Pour ma part, je ne voudrais pas que Snyder touche à ce raccord. Il est, pour moi, l'une des plus belles idées du film. Il est le descendant direct de l'un des plus fameux effets de montage de l'histoire du cinéma : celui qui transforme l'os d'un animal jeté en l'air à l'époque préhistorique... en une station orbitale tournoyant dans l'espace, au début du 2001, A Space Odyssey de Stanley Kubrick.

[JE LAISSE ICI QUELQUES SECONDES AUX ESPRITS CYNIQUES POUR ME PRENDRE DE HAUT, RICANER BÊTEMENT, ME JUGER EN SILENCE, TROUVER RIDICULE ET PITOYABLE D'OSER UNE COMPARAISON ENTRE LE DIVERTISSEMENT "POP-CORN" DE SNYDER ET LE CHEF D'OEUUUUUUUUUVRE INDEPASSABLE DE KUBRICK... ET CHOISIR RAPIDEMENT ENTRE VIDER LES LIEUX OU ABANDONNER LEURS PREJUGES NAIFS SUR LE CINEMA D'AUTEUR...]

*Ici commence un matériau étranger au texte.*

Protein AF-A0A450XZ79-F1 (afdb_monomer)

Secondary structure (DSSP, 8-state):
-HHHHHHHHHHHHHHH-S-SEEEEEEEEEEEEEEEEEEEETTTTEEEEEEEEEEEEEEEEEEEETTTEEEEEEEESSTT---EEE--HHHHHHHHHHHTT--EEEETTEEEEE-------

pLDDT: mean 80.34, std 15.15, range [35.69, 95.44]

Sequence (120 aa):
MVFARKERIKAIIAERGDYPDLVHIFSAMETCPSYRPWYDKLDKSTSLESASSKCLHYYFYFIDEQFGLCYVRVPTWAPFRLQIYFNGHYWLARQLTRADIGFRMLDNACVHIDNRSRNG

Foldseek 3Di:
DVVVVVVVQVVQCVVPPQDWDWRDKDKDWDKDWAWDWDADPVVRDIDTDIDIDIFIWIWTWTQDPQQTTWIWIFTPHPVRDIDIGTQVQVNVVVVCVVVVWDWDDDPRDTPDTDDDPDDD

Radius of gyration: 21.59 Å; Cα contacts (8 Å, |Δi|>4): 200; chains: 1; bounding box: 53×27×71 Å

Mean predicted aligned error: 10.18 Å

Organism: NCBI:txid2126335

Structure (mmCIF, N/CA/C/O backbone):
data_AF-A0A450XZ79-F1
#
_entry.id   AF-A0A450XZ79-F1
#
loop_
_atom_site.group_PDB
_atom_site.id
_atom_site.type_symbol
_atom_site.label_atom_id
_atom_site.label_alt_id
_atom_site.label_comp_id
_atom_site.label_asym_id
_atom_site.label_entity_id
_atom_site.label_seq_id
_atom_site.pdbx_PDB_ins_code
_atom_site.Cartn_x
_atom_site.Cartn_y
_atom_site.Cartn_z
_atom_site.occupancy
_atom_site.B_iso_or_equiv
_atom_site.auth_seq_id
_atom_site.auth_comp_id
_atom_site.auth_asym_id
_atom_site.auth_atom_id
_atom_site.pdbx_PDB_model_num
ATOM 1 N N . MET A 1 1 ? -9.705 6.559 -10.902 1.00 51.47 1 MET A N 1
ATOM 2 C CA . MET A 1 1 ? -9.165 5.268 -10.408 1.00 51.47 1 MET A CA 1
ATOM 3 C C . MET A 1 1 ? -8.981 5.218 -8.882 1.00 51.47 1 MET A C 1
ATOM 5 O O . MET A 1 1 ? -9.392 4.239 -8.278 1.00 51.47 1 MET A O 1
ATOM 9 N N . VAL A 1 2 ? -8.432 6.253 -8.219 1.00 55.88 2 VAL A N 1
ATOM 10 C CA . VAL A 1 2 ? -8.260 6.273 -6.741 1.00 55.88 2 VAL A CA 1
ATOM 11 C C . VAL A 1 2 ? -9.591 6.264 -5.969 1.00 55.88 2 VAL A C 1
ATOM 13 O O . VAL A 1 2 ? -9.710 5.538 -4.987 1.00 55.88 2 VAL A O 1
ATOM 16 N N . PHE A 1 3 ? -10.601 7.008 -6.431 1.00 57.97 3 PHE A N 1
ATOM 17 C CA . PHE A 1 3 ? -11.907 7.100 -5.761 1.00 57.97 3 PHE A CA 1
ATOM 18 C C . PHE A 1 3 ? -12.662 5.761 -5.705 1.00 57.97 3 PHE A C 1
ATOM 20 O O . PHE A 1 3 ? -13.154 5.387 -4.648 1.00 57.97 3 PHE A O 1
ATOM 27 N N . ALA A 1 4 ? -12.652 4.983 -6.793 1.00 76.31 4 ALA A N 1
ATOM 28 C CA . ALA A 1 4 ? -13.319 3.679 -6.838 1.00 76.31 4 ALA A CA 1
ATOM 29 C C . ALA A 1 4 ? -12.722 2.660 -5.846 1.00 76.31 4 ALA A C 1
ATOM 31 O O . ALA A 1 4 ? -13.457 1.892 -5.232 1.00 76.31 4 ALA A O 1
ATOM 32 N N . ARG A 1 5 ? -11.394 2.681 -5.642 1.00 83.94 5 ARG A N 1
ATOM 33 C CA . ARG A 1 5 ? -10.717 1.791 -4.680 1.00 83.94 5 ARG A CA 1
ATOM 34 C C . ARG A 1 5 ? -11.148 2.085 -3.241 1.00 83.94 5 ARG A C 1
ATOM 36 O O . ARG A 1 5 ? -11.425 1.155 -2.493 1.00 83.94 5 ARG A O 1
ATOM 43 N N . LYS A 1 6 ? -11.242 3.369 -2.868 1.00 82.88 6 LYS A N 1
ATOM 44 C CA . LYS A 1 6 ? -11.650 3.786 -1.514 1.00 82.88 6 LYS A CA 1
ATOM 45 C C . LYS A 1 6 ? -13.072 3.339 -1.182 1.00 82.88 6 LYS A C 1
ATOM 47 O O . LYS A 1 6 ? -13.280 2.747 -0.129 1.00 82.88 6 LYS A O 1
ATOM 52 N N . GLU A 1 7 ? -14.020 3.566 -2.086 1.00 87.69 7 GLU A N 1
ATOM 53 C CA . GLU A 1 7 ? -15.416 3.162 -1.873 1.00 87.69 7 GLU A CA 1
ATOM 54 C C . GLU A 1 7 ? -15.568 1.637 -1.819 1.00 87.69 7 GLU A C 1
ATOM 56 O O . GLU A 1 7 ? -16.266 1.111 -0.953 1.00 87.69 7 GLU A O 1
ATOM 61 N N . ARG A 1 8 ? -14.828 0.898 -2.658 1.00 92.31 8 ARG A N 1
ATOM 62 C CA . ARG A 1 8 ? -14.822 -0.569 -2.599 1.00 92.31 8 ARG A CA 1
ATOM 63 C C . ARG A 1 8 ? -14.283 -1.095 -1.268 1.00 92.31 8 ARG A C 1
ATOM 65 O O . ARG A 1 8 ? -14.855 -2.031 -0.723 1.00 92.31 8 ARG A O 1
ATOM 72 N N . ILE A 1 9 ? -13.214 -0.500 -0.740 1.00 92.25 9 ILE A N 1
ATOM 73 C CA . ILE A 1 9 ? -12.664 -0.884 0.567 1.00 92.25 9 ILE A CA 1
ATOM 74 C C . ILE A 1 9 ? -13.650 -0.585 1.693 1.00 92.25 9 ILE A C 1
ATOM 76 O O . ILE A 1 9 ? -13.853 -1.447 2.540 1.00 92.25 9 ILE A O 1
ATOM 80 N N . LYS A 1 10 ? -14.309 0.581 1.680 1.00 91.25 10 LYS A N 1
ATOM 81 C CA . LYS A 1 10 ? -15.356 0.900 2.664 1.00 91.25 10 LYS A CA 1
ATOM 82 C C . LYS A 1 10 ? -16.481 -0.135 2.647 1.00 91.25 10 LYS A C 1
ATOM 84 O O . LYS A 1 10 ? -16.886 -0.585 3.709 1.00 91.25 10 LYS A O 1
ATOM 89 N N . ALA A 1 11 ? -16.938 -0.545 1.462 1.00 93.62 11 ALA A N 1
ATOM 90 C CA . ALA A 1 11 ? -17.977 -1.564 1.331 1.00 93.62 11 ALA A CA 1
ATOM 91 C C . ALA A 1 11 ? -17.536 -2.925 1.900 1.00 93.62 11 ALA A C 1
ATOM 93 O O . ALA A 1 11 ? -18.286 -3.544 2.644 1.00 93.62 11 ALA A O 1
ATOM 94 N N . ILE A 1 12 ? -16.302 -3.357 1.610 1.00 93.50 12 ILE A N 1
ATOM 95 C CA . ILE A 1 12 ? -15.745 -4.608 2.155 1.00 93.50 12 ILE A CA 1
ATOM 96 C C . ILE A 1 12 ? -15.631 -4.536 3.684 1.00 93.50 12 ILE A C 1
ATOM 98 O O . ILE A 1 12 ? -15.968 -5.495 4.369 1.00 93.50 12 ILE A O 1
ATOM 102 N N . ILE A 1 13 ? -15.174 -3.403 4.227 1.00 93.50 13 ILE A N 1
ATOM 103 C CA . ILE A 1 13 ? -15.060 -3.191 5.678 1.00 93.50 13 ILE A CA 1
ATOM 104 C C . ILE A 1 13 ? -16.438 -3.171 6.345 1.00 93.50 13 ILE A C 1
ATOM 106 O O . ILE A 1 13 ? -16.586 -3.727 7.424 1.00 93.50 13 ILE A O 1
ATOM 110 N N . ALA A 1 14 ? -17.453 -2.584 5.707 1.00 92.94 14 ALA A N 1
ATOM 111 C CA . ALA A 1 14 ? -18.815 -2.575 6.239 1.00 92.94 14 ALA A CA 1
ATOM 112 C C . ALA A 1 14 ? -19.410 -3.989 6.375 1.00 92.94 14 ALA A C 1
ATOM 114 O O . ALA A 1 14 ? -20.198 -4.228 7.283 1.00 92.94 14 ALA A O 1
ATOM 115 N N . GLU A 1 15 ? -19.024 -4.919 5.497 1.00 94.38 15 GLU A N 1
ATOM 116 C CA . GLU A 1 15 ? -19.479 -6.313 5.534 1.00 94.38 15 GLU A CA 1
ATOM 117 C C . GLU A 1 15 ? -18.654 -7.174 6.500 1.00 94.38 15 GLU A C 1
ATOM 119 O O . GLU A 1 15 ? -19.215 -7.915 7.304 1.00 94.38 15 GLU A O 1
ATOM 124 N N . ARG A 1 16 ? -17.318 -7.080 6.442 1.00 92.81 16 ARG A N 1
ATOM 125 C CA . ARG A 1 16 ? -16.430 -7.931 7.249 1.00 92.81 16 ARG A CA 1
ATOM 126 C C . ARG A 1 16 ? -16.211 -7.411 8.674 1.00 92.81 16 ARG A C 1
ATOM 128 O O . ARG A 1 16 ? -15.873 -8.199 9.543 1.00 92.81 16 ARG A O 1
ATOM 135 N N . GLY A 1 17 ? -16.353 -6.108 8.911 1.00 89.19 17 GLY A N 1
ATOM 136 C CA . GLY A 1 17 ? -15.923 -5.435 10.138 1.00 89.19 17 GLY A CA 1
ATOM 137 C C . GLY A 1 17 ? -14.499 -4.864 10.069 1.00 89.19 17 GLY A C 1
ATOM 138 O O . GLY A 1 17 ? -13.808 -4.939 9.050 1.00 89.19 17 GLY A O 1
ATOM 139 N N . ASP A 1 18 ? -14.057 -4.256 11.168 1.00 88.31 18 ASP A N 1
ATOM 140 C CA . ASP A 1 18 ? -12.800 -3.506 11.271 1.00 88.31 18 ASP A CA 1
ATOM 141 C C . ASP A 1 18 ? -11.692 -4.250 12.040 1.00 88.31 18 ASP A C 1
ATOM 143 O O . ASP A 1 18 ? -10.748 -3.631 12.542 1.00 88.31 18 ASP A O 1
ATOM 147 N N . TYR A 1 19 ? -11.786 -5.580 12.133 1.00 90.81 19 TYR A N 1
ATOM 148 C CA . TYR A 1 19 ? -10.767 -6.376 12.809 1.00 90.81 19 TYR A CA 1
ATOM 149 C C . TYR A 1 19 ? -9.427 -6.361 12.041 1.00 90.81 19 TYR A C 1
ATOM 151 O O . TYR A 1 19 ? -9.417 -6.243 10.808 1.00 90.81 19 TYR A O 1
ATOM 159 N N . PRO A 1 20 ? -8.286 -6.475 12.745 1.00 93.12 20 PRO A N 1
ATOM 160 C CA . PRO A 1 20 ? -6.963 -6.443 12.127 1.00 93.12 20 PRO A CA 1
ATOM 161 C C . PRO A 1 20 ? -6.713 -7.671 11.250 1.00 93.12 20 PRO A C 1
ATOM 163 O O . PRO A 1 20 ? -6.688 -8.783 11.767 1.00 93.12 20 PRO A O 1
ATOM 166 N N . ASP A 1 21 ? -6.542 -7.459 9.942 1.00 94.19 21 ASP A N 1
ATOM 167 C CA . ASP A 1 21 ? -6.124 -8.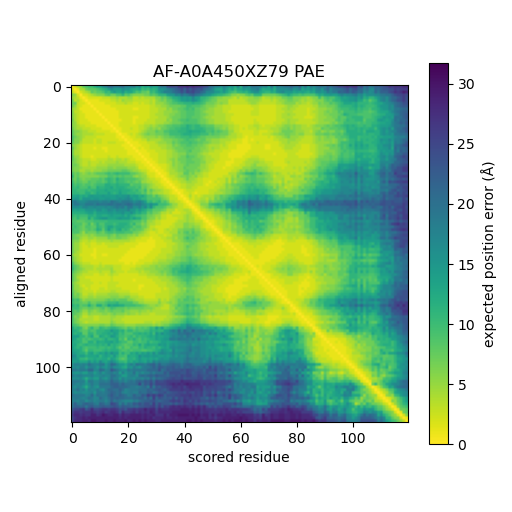455 8.942 1.00 94.19 21 ASP A CA 1
ATOM 168 C C . ASP A 1 21 ? -6.025 -7.795 7.543 1.00 94.19 21 ASP A C 1
ATOM 170 O O . ASP A 1 21 ? -6.464 -6.654 7.330 1.00 94.19 21 ASP A O 1
ATOM 174 N N . LEU A 1 22 ? -5.512 -8.522 6.548 1.00 94.81 22 LEU A N 1
ATOM 175 C CA . LEU A 1 22 ? -5.604 -8.173 5.132 1.00 94.81 22 LEU A CA 1
ATOM 176 C C . LEU A 1 22 ? -7.072 -7.986 4.717 1.00 94.81 22 LEU A C 1
ATOM 178 O O . LEU A 1 22 ? -7.915 -8.844 4.945 1.00 94.81 22 LEU A O 1
ATOM 182 N N . VAL A 1 23 ? -7.381 -6.852 4.090 1.00 95.12 23 VAL A N 1
ATOM 183 C CA . VAL A 1 23 ? -8.726 -6.493 3.611 1.00 95.12 23 VAL A CA 1
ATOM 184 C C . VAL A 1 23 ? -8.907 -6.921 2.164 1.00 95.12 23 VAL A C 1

[C'EST BON...? MICHEL CIMENT ET CONSORTS SONT SORTIS ? PARFAIT, JE REPRENDS DONC...] Car si la trouvaille de L'Odyssée de l'Espace tenait sur le gigantesque bond de plusieurs millénaires qu'il nous imposait le temps d'un battement de cil, sa reprise dans Man of Steel prend justement appui sur la leçon kubrickienne (très consciemment, à mon humble avis) pour retourner le motif comme un gant et créer un paradoxe : en effet, trente-trois ans seulement se sont écoulés le temps de ce raccord, mais là où dans 2001 la "logique chronologique" nous faisait passer d'une terre soudainement troublée par la présence d'un élément extra-terrestre (le monolithe noir) à la science-fiction la plus totale, dans Man of Steel c'est l'inverse qui se produit : l'univers de science-fiction hi-tech est un vestige du passé. Le bond dans le temps enveloppe ici une régression à un stade plus archaïque (l'époque contemporaine, tout de même...), sur une terre que la présence intempestive de Kal-El, élément extra-terrestre, va profondément perturber...
Est-ce étonnant que Snyder "cite" Kubrick à rebours ? Et Nolan, renierait-il cet héritage ? Refuser le parallèle entre ces deux auteurs relativement jeunes (qui abordent ici la science-fiction de plein fouet pour la première fois) et la figure tutélaire du patriarche Kubrick, ce serait d'une part faire table rase de la véritable obsession - le mot en est presque faible ! - qu'ont nourri trois illustres cinéastes plus âgés (eux-mêmes férus de science-fiction et dont l'influence fut pour le moins considérable) pour le même Kubrick : j'ai nommé George Lucas, James Cameron et Ridley Scott. Il serait bien trop long d'exposer maintenant tout ce que leurs cinémas respectifs doivent au réalisateur de Barry Lindon. Je me propose de le faire un de ces jours, ici même. Toujours est-il que l'évolution de certaines traditions esthétiques et thématiques passe par des jeux de miroir souvent très hasardeux en surface et très significatifs en profondeur. Contre toute attente, c'est dans cette tradition aussi que se place Snyder avec sa nouvelle version de Superman (mais est-ce vraiment surprenant, lorsqu'on songe aux visuels ultra-kubrickiens de la Krypton filmée par Richard Donner trente-cinq ans plus tôt...?).
D'autre part, refuser le parallèle avec Kubrick serait comme balayer d'un revers de la main nombre de similitudes qui crèveraient les yeux de tous, si le décorum général ne contrariait pas la superposition : quid d'un bébé voyageant dans l'espace vers la Terre au début de Man of Steel... et à la fin de 2001, A Space Odyssey ? Un bébé qui, dans les deux cas, porte en lui d'une manière ou d'une autre l'avenir d'une espèce et d'une planète entière - voire davantage ? Quid de cette "régression" dont je viens de toucher deux mots, assumée dès le début de Man of Steel... et que l'on retrouve à la fin de 2001 avec le vieillissement de son personnage jusqu'à un retour au stade foetal - ce qui donne à voir la fin du film comme un nouveau et éternel re-commencement ?
Et quid du raccord brutal qui transforme ici un os en vaisseau spatial, là un vaisseau spatial en chalutier, convoquant immédiatement la filiation, la parenté des deux expériences, et que je ne voudrais voir remonté pour rien au monde, même au prix de nouvelles séquences mettant en scène Diane Lane et Kevin Costner dans leur ferme du Kansas !... 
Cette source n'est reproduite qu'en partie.